_PROBLEM TO WORK ON_
Please restate the records that follow exactly, skipping their images.

===== DATA UNDER STUDY

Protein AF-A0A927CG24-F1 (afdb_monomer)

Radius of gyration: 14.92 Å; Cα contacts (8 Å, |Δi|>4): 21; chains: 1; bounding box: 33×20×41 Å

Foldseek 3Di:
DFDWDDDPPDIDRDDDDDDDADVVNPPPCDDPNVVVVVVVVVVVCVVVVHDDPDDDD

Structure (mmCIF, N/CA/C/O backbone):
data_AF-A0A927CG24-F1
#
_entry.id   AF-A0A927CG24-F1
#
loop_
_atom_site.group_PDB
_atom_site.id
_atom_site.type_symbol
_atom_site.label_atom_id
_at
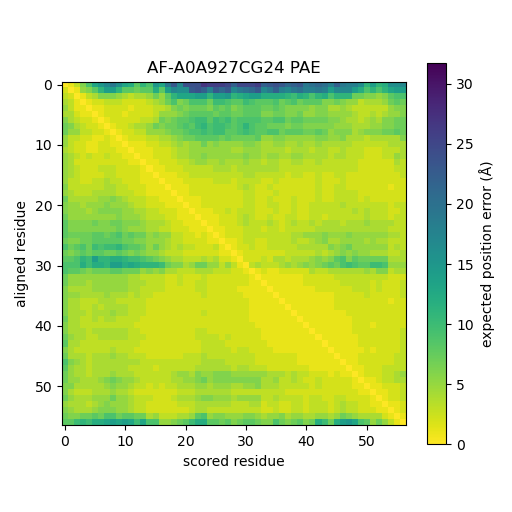om_site.label_alt_id
_atom_site.label_comp_id
_atom_site.label_asym_id
_atom_site.label_entity_id
_atom_site.label_seq_id
_atom_site.pdbx_PDB_ins_code
_atom_site.Cartn_x
_atom_site.Cartn_y
_atom_site.Cartn_z
_atom_site.occupancy
_atom_site.B_iso_or_equiv
_atom_site.auth_seq_id
_atom_site.auth_comp_id
_atom_site.auth_asym_id
_atom_site.auth_atom_id
_atom_site.pdbx_PDB_model_num
ATOM 1 N N . MET A 1 1 ? 17.687 2.340 -2.979 1.00 57.53 1 MET A N 1
ATOM 2 C CA . MET A 1 1 ? 17.999 2.594 -4.405 1.00 57.53 1 MET A CA 1
ATOM 3 C C . MET A 1 1 ? 16.790 2.172 -5.208 1.00 57.53 1 MET A C 1
ATOM 5 O O . MET A 1 1 ? 16.336 1.052 -5.024 1.00 57.53 1 MET A O 1
ATOM 9 N N . SER A 1 2 ? 16.222 3.074 -6.000 1.00 69.94 2 SER A N 1
ATOM 10 C CA . SER A 1 2 ? 15.038 2.792 -6.809 1.00 69.94 2 SER A CA 1
AT
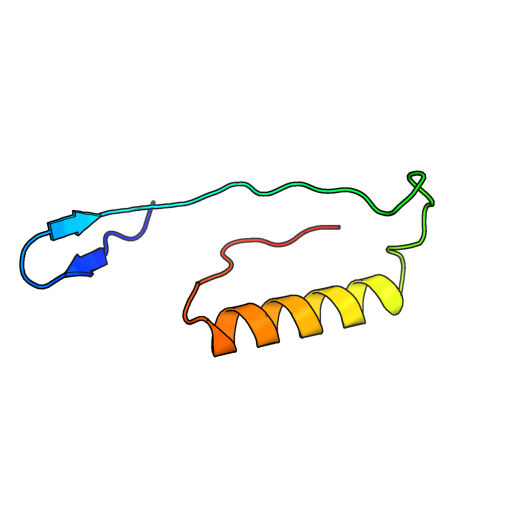OM 11 C C . SER A 1 2 ? 15.361 1.762 -7.895 1.00 69.94 2 SER A C 1
ATOM 13 O O . SER A 1 2 ? 16.370 1.868 -8.592 1.00 69.94 2 SER A O 1
ATOM 15 N N . GLU A 1 3 ? 14.521 0.735 -8.013 1.00 83.81 3 GLU A N 1
ATOM 16 C CA . GLU A 1 3 ? 14.661 -0.293 -9.043 1.00 83.81 3 GLU A CA 1
ATOM 17 C C . GLU A 1 3 ? 14.329 0.305 -10.420 1.00 83.81 3 GLU A C 1
ATOM 19 O O . GLU A 1 3 ? 13.256 0.879 -10.622 1.00 83.81 3 GLU A O 1
ATOM 24 N N . ILE A 1 4 ? 15.258 0.187 -11.374 1.00 90.50 4 ILE A N 1
ATOM 25 C CA . ILE A 1 4 ? 15.090 0.708 -12.735 1.00 90.50 4 ILE A CA 1
ATOM 26 C C . ILE A 1 4 ? 14.474 -0.378 -13.620 1.00 90.50 4 ILE A C 1
ATOM 28 O O . ILE A 1 4 ? 15.110 -1.395 -13.906 1.00 90.50 4 ILE A O 1
ATOM 32 N N . LYS A 1 5 ? 13.262 -0.128 -14.118 1.00 91.56 5 LYS A N 1
ATOM 33 C CA . LYS A 1 5 ? 12.537 -1.003 -15.046 1.00 91.56 5 LYS A CA 1
ATOM 34 C C . LYS A 1 5 ? 12.782 -0.580 -16.498 1.00 91.56 5 LYS A C 1
ATOM 36 O O . LYS A 1 5 ? 12.967 0.599 -16.805 1.00 91.56 5 LYS A O 1
ATOM 41 N N . ARG A 1 6 ? 12.802 -1.557 -17.411 1.00 94.38 6 ARG A N 1
ATOM 42 C CA . ARG A 1 6 ? 13.025 -1.351 -18.853 1.00 94.38 6 ARG A CA 1
ATOM 43 C C . ARG A 1 6 ? 11.862 -1.933 -19.650 1.00 94.38 6 ARG A C 1
ATOM 45 O O . ARG A 1 6 ? 11.525 -3.099 -19.480 1.00 94.38 6 ARG A O 1
ATOM 52 N N . GLY A 1 7 ? 11.261 -1.118 -20.510 1.00 91.38 7 GLY A N 1
ATOM 53 C CA . GLY A 1 7 ? 10.298 -1.540 -21.525 1.00 91.38 7 GLY A CA 1
ATOM 54 C C . GLY A 1 7 ? 10.942 -1.620 -22.910 1.00 91.38 7 GLY A C 1
ATOM 55 O O . GLY A 1 7 ? 12.141 -1.407 -23.071 1.00 91.38 7 GLY A O 1
ATOM 56 N N . ARG A 1 8 ? 10.129 -1.873 -23.941 1.00 93.75 8 ARG A N 1
ATOM 57 C CA . ARG A 1 8 ? 10.591 -2.037 -25.335 1.00 93.75 8 ARG A CA 1
ATOM 58 C C . ARG A 1 8 ? 11.349 -0.820 -25.898 1.00 93.75 8 ARG A C 1
ATOM 60 O O . ARG A 1 8 ? 12.148 -0.987 -26.810 1.00 93.75 8 ARG A O 1
ATOM 67 N N . GLY A 1 9 ? 11.108 0.383 -25.373 1.00 96.44 9 GLY A N 1
ATOM 68 C CA . GLY A 1 9 ? 11.761 1.617 -25.833 1.00 96.44 9 GLY A CA 1
ATOM 69 C C . GLY A 1 9 ? 11.897 2.700 -24.763 1.00 96.44 9 GLY A C 1
ATOM 70 O O . GLY A 1 9 ? 12.076 3.864 -25.097 1.00 96.44 9 GLY A O 1
ATOM 71 N N . TYR A 1 10 ? 11.765 2.342 -23.486 1.00 94.88 10 TYR A N 1
ATOM 72 C CA . TYR A 1 10 ? 11.817 3.295 -22.380 1.00 94.88 10 TYR A CA 1
ATOM 73 C C . TYR A 1 10 ? 12.434 2.660 -21.136 1.00 94.88 10 TYR A C 1
ATOM 75 O O . TYR A 1 10 ? 12.346 1.451 -20.916 1.00 94.88 10 TYR A O 1
ATOM 83 N N . VAL A 1 11 ? 13.060 3.496 -20.314 1.00 95.88 11 VAL A N 1
ATOM 84 C CA . VAL A 1 11 ? 13.674 3.130 -19.036 1.00 95.88 11 VAL A CA 1
ATOM 85 C C . VAL A 1 11 ? 13.075 4.044 -17.980 1.00 95.88 11 VAL A C 1
ATOM 87 O O . VAL A 1 11 ? 13.001 5.251 -18.195 1.00 95.88 11 VAL A O 1
ATOM 90 N N . TYR A 1 12 ? 12.602 3.480 -16.874 1.00 93.88 12 TYR A N 1
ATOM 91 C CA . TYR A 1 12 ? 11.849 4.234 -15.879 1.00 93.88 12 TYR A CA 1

==========

_ANSWER SECTION_
Protein AF-A0A927CG24-F1 (afdb_monomer)

Radius of gyration: 14.92 Å; Cα contacts (8 Å, |Δi|>4): 21; chains: 1; bounding box: 33×20×41 Å

Foldseek 3Di:
DFDWDDDPPDIDRDDDDDDDADVVNPPPCDDPNVVVVVVVVVVVCVVVVHDDPDDDD

Structure (mmCIF, N/CA/C/O backbone):
data_AF-A0A927CG24-F1
#
_entry.id   AF-A0A927CG24-F1
#
loop_
_atom_site.group_PDB
_atom_site.id
_atom_site.type_symbol
_atom_site.label_atom_id
_at
om_site.label_alt_id
_atom_site.label_comp_id
_atom_site.label_asym_id
_atom_site.label_entity_id
_atom_site.label_seq_id
_atom_site.pdbx_PDB_ins_code
_atom_site.Cartn_x
_atom_site.Cartn_y
_atom_site.Cartn_z
_atom_site.occupancy
_atom_site.B_iso_or_equiv
_atom_site.auth_seq_id
_atom_site.auth_comp_id
_atom_site.auth_asym_id
_atom_site.auth_atom_id
_atom_site.pdbx_PDB_model_num
ATOM 1 N N . MET A 1 1 ? 17.687 2.340 -2.979 1.00 57.53 1 MET A N 1
ATOM 2 C CA . MET A 1 1 ? 17.999 2.594 -4.405 1.00 57.53 1 MET A CA 1
ATOM 3 C C . MET A 1 1 ? 16.790 2.172 -5.208 1.00 57.53 1 MET A C 1
ATOM 5 O O . MET A 1 1 ? 16.336 1.052 -5.024 1.00 57.53 1 MET A O 1
ATOM 9 N N . SER A 1 2 ? 16.222 3.074 -6.000 1.00 69.94 2 SER A N 1
ATOM 10 C CA . SER A 1 2 ? 15.038 2.792 -6.809 1.00 69.94 2 SER A CA 1
AT
OM 11 C C . SER A 1 2 ? 15.361 1.762 -7.895 1.00 69.94 2 SER A C 1
ATOM 13 O O . SER A 1 2 ? 16.370 1.868 -8.592 1.00 69.94 2 SER A O 1
ATOM 15 N N . GLU A 1 3 ? 14.521 0.735 -8.013 1.00 83.81 3 GLU A N 1
ATOM 16 C CA . GLU A 1 3 ? 14.661 -0.293 -9.043 1.00 83.81 3 GLU A CA 1
ATOM 17 C C . GLU A 1 3 ? 14.329 0.305 -10.420 1.00 83.81 3 GLU A C 1
ATOM 19 O O . GLU A 1 3 ? 13.256 0.879 -10.622 1.00 83.81 3 GLU A O 1
ATOM 24 N N . ILE A 1 4 ? 15.258 0.187 -11.374 1.00 90.50 4 ILE A N 1
ATOM 25 C CA . ILE A 1 4 ? 15.090 0.708 -12.735 1.00 90.50 4 ILE A CA 1
ATOM 26 C C . ILE A 1 4 ? 14.474 -0.378 -13.620 1.00 90.50 4 ILE A C 1
ATOM 28 O O . ILE A 1 4 ? 15.110 -1.395 -13.906 1.00 90.50 4 ILE A O 1
ATOM 32 N N . LYS A 1 5 ? 13.262 -0.128 -14.118 1.00 91.56 5 LYS A N 1
ATOM 33 C CA . LYS A 1 5 ? 12.537 -1.003 -15.046 1.00 91.56 5 LYS A CA 1
ATOM 34 C C . LYS A 1 5 ? 12.782 -0.580 -16.498 1.00 91.56 5 LYS A C 1
ATOM 36 O O . LYS A 1 5 ? 12.967 0.599 -16.805 1.00 91.56 5 LYS A O 1
ATOM 41 N N . ARG A 1 6 ? 12.802 -1.557 -17.411 1.00 94.38 6 ARG A N 1
ATOM 42 C CA . ARG A 1 6 ? 13.025 -1.351 -18.853 1.00 94.38 6 ARG A CA 1
ATOM 43 C C . ARG A 1 6 ? 11.862 -1.933 -19.650 1.00 94.38 6 ARG A C 1
ATOM 45 O O . ARG A 1 6 ? 11.525 -3.099 -19.480 1.00 94.38 6 ARG A O 1
ATOM 52 N N . GLY A 1 7 ? 11.261 -1.118 -20.510 1.00 91.38 7 GLY A N 1
ATOM 53 C CA . GLY A 1 7 ? 10.298 -1.540 -21.525 1.00 91.38 7 GLY A CA 1
ATOM 54 C C . GLY A 1 7 ? 10.942 -1.620 -22.910 1.00 91.38 7 GLY A C 1
ATOM 55 O O . GLY A 1 7 ? 12.141 -1.407 -23.071 1.00 91.38 7 GLY A O 1
ATOM 56 N N . ARG A 1 8 ? 10.129 -1.873 -23.941 1.00 93.75 8 ARG A N 1
ATOM 57 C CA . ARG A 1 8 ? 10.591 -2.037 -25.335 1.00 93.75 8 ARG A CA 1
ATOM 58 C C . ARG A 1 8 ? 11.349 -0.820 -25.898 1.00 93.75 8 ARG A C 1
ATOM 60 O O . ARG A 1 8 ? 12.148 -0.987 -26.810 1.00 93.75 8 ARG A O 1
ATOM 67 N N . GLY A 1 9 ? 11.108 0.383 -25.373 1.00 96.44 9 GLY A N 1
ATOM 68 C CA . GLY A 1 9 ? 11.761 1.617 -25.833 1.00 96.44 9 GLY A CA 1
ATOM 69 C C . GLY A 1 9 ? 11.897 2.700 -24.763 1.00 96.44 9 GLY A C 1
ATOM 70 O O . GLY A 1 9 ? 12.076 3.864 -25.097 1.00 96.44 9 GLY A O 1
ATOM 71 N N . TYR A 1 10 ? 11.765 2.342 -23.486 1.00 94.88 10 TYR A N 1
ATOM 72 C CA . TYR A 1 10 ? 11.817 3.295 -22.380 1.00 94.88 10 TYR A CA 1
ATOM 73 C C . TYR A 1 10 ? 12.434 2.660 -21.136 1.00 94.88 10 TYR A C 1
ATOM 75 O O . TYR A 1 10 ? 12.346 1.451 -20.916 1.00 94.88 10 TYR A O 1
ATOM 83 N N . VAL A 1 11 ? 13.060 3.496 -20.314 1.00 95.88 11 VAL A N 1
ATOM 84 C CA . VAL A 1 11 ? 13.674 3.130 -19.036 1.00 95.88 11 VAL A CA 1
ATOM 85 C C . VAL A 1 11 ? 13.075 4.044 -17.980 1.00 95.88 11 VAL A C 1
ATOM 87 O O . VAL A 1 11 ? 13.001 5.251 -18.195 1.00 95.88 11 VAL A O 1
ATOM 90 N N . TYR A 1 12 ? 12.602 3.480 -16.874 1.00 93.88 12 TYR A N 1
ATOM 91 C CA . TYR A 1 12 ? 11.849 4.234 -15.879 1.00 93.88 12 TYR A CA 1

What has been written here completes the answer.